There are several examples of recent works using scientific testing to expand our understanding of commonly used methods. Lyle et al. (2019) compares distributional RL approaches using different function approximation schemes showing that distributional approaches are only effective when nonlinear function approximation is used. Tucker et al. (2018) explore the sources of variance reduction in action dependent control variates showing that improvement was small or due to additional bias. Witty et al. (2018) and Atrey et al. (2020) investigate learned behaviors of an agent playing Atari 2600 games using ToyBox (Foley et al., 2018), a tool designed explicitly to enable carefully controlled experimentation of RL agents. While, at first glance the techniques developed here seems to be only compatible with competitive testing, this is only because we specified question with a competitive answer. The techniques developed here, particularly complete algorithm definitions, can be used to accurately evaluate the impact of various algorithmic choices. This allows for the careful experimentation to determine what components are essential to an algorithm.
8 Conclusion
The evaluation framework that we propose provides a principled method for evaluating RL algorithms. This approach facilitates fair comparisons of algorithms by removing unintentional biases common in the research setting. By developing a method to establish highconfidence bounds over this approach, we provide the framework necessary for reliable comparisons. We hope that our provided implementations will allow other researchers to easily leverage this approach to report the performances of the algorithms they create.
Acknowledgements
The authors would like to thank Kaleigh Clary, Emma Tosch, and members of the Autonomous Learning Laboratory: Blossom Metevier, James Kostas, and Chris Nota, for discussion and feedback on various versions of this manuscript. Additionally, we would like to thank the reviewers and metareviewers for their comments, which helped improved this paper.

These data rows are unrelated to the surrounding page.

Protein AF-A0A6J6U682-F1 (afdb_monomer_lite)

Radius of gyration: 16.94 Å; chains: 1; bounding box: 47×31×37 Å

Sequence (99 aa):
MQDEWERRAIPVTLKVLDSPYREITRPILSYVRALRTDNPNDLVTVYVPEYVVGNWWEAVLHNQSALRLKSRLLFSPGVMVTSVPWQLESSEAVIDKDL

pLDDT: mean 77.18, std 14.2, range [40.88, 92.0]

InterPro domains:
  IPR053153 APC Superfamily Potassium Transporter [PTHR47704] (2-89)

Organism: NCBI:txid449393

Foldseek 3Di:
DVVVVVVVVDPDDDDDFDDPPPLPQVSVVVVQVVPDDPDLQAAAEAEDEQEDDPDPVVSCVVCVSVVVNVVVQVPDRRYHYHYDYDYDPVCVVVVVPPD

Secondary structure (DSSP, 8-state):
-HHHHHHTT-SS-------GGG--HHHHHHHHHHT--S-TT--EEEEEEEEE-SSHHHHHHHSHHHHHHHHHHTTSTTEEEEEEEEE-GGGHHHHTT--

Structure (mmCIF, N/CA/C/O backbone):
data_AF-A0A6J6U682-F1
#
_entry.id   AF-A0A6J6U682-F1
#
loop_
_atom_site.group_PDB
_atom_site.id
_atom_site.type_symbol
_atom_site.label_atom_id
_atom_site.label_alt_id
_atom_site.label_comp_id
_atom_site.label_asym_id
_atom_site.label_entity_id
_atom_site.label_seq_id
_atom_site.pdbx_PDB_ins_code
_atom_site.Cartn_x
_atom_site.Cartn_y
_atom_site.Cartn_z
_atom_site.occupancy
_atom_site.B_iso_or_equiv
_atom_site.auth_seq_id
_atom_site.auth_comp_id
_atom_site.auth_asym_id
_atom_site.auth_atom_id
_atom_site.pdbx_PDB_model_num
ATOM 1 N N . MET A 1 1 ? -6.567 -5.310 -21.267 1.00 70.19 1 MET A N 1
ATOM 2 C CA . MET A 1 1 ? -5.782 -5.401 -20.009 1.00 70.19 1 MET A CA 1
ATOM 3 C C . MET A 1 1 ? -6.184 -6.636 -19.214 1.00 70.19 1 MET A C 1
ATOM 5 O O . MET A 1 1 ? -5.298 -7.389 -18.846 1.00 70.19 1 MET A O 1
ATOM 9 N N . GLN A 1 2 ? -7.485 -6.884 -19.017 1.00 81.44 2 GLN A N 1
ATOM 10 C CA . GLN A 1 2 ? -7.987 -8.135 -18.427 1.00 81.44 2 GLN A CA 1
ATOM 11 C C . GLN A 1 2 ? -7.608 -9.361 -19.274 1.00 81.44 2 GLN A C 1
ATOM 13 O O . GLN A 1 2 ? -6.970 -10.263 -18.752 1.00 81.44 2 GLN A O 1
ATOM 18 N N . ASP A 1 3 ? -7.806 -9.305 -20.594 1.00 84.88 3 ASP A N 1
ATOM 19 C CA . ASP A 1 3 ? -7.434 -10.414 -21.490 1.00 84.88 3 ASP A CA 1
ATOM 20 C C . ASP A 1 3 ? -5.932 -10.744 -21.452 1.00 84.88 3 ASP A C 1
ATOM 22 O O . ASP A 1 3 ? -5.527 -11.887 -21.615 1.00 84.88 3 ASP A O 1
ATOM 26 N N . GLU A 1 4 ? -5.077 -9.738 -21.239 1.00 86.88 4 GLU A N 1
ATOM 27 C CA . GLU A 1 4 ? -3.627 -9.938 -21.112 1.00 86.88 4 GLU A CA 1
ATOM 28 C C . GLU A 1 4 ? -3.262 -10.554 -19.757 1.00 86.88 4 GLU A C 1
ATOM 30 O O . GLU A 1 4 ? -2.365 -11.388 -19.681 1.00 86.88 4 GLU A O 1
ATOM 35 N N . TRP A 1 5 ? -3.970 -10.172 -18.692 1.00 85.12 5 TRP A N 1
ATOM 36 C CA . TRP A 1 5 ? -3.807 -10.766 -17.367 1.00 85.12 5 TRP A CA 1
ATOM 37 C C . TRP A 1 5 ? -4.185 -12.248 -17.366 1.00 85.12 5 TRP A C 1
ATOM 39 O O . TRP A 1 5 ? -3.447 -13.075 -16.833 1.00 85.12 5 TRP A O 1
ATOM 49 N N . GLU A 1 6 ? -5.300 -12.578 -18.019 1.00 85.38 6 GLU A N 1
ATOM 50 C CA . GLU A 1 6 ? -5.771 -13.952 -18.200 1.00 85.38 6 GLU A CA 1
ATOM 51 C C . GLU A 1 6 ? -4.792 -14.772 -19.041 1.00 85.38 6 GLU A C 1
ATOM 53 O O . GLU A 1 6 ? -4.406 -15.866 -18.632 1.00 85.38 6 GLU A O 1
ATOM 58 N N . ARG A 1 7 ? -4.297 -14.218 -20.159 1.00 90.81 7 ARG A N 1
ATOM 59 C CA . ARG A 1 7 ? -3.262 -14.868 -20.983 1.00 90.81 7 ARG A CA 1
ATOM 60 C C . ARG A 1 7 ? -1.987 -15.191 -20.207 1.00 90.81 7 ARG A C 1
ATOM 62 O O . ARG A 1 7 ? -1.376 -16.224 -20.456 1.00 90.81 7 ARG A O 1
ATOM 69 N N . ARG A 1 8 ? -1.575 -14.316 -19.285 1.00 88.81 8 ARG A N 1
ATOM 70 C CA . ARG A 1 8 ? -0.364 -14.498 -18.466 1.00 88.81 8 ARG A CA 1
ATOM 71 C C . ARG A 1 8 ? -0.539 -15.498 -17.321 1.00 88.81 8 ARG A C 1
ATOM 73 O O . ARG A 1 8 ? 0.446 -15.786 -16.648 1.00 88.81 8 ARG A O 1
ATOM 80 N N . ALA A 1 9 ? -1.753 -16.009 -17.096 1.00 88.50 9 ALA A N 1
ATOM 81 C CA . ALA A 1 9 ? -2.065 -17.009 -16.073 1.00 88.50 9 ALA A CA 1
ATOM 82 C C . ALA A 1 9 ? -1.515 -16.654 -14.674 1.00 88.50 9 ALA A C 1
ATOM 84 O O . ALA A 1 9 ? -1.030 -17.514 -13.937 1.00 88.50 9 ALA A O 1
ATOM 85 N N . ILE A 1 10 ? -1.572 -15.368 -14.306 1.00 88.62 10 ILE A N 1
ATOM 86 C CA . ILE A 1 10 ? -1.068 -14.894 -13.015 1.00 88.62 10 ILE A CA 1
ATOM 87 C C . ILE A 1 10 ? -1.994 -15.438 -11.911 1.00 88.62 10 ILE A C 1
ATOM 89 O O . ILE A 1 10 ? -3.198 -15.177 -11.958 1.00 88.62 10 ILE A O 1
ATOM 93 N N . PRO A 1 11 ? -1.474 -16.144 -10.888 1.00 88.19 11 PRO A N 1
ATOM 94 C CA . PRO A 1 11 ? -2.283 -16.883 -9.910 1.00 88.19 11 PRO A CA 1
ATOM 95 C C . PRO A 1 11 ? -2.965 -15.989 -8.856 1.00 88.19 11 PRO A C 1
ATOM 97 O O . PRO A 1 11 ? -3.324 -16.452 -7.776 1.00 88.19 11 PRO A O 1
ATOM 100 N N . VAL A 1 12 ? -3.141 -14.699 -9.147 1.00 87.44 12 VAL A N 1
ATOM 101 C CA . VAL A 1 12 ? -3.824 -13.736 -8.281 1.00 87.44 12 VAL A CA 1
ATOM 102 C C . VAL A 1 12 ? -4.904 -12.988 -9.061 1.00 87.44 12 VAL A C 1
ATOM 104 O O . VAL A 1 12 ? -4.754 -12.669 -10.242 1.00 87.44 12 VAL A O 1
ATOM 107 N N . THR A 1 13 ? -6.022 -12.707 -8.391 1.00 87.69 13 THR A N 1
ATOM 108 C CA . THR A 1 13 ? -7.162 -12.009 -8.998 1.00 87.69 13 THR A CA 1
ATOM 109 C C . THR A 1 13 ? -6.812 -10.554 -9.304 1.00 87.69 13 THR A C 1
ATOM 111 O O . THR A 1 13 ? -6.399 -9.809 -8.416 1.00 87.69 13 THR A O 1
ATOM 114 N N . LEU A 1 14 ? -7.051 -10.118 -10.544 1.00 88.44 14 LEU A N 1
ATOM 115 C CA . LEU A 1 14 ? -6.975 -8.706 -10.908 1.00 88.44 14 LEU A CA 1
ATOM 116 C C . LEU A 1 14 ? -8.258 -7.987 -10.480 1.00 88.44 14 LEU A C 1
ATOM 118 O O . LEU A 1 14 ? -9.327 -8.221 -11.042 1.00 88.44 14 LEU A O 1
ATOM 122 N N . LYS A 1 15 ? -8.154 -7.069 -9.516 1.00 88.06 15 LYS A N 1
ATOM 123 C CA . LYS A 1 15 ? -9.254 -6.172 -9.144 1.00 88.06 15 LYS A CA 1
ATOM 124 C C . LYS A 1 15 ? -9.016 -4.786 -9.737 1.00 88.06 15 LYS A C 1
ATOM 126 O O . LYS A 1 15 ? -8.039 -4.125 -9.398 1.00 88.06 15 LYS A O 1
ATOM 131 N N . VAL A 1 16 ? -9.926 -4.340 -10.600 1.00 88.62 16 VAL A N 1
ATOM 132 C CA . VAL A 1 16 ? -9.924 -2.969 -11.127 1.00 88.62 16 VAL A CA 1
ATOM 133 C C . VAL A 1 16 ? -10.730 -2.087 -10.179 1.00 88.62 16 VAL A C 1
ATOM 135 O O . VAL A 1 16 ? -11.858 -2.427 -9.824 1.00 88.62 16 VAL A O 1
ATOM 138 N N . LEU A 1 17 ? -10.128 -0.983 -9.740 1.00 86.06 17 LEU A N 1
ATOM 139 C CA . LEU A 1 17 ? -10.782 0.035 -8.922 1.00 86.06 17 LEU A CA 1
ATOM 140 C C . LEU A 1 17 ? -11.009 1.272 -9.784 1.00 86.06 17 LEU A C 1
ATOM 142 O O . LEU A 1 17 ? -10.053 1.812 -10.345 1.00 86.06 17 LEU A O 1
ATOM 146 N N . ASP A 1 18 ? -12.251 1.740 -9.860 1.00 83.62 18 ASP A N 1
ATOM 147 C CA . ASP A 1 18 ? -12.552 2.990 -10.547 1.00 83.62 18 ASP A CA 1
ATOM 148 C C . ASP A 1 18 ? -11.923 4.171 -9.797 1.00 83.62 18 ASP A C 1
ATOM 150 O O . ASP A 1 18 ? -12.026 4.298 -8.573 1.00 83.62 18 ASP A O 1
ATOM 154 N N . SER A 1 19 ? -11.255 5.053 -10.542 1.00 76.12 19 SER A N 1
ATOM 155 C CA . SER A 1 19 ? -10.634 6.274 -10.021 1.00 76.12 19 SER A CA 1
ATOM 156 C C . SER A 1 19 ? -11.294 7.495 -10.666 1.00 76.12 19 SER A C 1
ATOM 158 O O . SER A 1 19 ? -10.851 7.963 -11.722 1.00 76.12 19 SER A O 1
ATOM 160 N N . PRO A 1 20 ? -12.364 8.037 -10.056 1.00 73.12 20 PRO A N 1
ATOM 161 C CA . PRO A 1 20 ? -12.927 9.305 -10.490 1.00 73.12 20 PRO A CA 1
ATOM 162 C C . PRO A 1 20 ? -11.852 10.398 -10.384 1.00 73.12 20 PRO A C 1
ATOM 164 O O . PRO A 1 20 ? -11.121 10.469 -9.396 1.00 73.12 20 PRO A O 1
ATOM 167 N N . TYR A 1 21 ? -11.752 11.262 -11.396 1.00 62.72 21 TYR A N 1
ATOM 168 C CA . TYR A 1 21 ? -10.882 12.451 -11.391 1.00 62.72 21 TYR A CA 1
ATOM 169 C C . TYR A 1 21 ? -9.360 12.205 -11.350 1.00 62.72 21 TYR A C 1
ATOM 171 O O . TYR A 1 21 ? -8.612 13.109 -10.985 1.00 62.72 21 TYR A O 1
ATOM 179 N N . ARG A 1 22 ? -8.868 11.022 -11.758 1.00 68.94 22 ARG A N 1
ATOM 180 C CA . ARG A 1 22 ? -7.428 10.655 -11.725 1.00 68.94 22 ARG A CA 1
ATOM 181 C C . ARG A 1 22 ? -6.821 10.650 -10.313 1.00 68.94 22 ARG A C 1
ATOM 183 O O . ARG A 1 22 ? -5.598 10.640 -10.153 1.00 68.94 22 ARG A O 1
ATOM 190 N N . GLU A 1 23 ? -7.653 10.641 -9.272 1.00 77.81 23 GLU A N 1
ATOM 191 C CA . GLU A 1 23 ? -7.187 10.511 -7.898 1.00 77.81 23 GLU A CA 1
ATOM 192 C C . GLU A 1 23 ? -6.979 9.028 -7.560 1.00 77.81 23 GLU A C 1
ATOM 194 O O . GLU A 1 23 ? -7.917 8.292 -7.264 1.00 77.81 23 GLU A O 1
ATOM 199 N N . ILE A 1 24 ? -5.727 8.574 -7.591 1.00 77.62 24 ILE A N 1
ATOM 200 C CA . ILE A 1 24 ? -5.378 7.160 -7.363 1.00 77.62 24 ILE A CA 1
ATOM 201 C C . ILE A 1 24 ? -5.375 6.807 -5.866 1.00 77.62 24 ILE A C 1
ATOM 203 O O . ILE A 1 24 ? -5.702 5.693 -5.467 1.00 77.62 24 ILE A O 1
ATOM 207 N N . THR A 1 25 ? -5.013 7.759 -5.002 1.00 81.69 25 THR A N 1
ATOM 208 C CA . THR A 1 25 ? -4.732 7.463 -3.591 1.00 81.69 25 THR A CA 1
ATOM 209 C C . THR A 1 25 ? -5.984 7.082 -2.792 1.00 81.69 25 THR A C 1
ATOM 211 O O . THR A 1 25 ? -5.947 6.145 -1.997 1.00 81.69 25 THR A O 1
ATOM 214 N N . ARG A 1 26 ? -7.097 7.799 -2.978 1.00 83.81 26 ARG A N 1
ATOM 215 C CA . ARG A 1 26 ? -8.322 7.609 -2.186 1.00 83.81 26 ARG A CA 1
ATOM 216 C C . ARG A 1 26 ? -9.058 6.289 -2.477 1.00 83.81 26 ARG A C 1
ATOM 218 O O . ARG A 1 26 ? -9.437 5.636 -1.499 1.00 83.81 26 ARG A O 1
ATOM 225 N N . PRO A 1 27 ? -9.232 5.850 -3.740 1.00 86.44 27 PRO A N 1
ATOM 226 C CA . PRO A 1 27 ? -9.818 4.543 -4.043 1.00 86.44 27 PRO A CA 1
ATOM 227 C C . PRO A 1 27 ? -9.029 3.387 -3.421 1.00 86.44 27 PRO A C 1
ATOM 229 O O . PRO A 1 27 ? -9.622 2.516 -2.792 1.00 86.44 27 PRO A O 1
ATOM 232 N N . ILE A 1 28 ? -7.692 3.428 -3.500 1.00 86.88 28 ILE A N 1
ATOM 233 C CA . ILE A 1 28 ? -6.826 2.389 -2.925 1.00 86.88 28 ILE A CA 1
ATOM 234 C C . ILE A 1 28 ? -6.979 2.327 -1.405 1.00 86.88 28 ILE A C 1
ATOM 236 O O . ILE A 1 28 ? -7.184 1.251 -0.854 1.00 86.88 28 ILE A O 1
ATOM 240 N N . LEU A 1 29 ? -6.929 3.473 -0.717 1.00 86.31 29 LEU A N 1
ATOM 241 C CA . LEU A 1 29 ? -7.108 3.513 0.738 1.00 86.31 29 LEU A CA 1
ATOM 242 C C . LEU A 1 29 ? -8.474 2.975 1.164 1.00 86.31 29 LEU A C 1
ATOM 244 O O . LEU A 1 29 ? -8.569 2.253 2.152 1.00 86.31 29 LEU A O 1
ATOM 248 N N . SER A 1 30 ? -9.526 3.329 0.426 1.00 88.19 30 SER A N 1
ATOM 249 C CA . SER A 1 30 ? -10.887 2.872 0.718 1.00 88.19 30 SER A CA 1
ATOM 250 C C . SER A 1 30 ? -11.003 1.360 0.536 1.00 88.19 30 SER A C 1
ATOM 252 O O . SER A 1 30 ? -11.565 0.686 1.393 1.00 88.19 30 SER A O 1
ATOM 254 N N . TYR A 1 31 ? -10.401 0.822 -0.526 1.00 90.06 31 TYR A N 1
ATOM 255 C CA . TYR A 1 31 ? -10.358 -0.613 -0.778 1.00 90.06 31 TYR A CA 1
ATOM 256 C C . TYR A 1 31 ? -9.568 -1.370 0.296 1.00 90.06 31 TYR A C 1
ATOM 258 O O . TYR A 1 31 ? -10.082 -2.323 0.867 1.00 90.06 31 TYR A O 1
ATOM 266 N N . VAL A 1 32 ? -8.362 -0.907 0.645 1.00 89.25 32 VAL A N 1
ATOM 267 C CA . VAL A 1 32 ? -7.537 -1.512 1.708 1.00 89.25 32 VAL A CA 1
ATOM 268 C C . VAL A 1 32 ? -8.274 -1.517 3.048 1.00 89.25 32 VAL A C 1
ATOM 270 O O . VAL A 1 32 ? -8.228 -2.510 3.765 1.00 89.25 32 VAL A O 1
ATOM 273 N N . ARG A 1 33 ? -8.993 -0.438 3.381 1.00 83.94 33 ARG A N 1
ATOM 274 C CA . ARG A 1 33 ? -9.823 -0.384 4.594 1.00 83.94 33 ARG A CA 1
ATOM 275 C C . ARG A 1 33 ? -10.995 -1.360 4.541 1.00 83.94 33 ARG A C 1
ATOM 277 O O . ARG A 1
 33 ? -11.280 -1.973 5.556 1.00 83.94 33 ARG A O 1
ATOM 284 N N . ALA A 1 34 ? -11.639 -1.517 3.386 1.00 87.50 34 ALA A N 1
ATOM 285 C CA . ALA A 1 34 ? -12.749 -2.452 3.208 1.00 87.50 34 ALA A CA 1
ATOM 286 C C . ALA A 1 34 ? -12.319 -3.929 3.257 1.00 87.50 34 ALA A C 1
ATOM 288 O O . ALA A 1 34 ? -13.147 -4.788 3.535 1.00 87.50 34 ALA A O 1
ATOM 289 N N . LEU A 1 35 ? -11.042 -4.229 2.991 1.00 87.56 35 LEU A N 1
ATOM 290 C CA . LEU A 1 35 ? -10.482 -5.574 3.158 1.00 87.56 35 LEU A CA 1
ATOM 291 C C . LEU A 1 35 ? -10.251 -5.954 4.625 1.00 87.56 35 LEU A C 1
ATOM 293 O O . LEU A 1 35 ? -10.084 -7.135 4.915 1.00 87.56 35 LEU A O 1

This work was performed in part using high performance computing equipment obtained under a grant from the Collaborative R&D Fund managed by the Massachusetts Technology Collaborative. This work was supported in part by a gift from Adobe. This work was supported in part by the Center for Intelligent Information Retrieval. Any opinions, findings and conclusions or recommendations expressed in this material are those of the authors and do not necessarily reflect those of the sponsor. Research reported in this paper was sponsored in part by the CCDC Army Research Laboratory under Cooperative Agreement W911NF1720196 (ARL IoBT CRA). The views and conclusions contained in this document are those of the authors and should not be interpreted as representing the official policies, either expressed or implied, of the Army Research Laboratory or the U.S. Government. The U.S. Government is authorized to reproduce and distribute reprints for Government purposes notwithstanding any copyright notation herein.
References
 [1] (2011) 2011 IEEE symposium on adaptive dynamic programming and reinforcement learning, ADPRL. IEEE. Cited by: S. Whiteson, B. Tanner, M. E. Taylor, and P. Stone (2011).
 Confidence limits for the value of an arbitrary bounded random variable with a continuous distribution function. Bulletin of The International and Statistical Institute 43, pp. 249–251. Cited by: §C.1.
 Exploratory not explanatory: counterfactual analysis of saliency maps for deep reinforcement learning. In 8th International Conference on Learning Representations, ICLR, Cited by: §7.
 Residual algorithms: reinforcement learning with function approximation. In Machine Learning, Proceedings of the Twelfth International Conference on Machine Learning, A. Prieditis and S. J. Russell (Eds.), pp. 30–37. Cited by: §6.2.
 Reevaluating evaluation. In Advances in Neural Information Processing Systems 31: Annual Conference on Neural Information Processing Systems, NeurIPS., pp. 3272–3283. Cited by: Appendix A, §1, §4.2.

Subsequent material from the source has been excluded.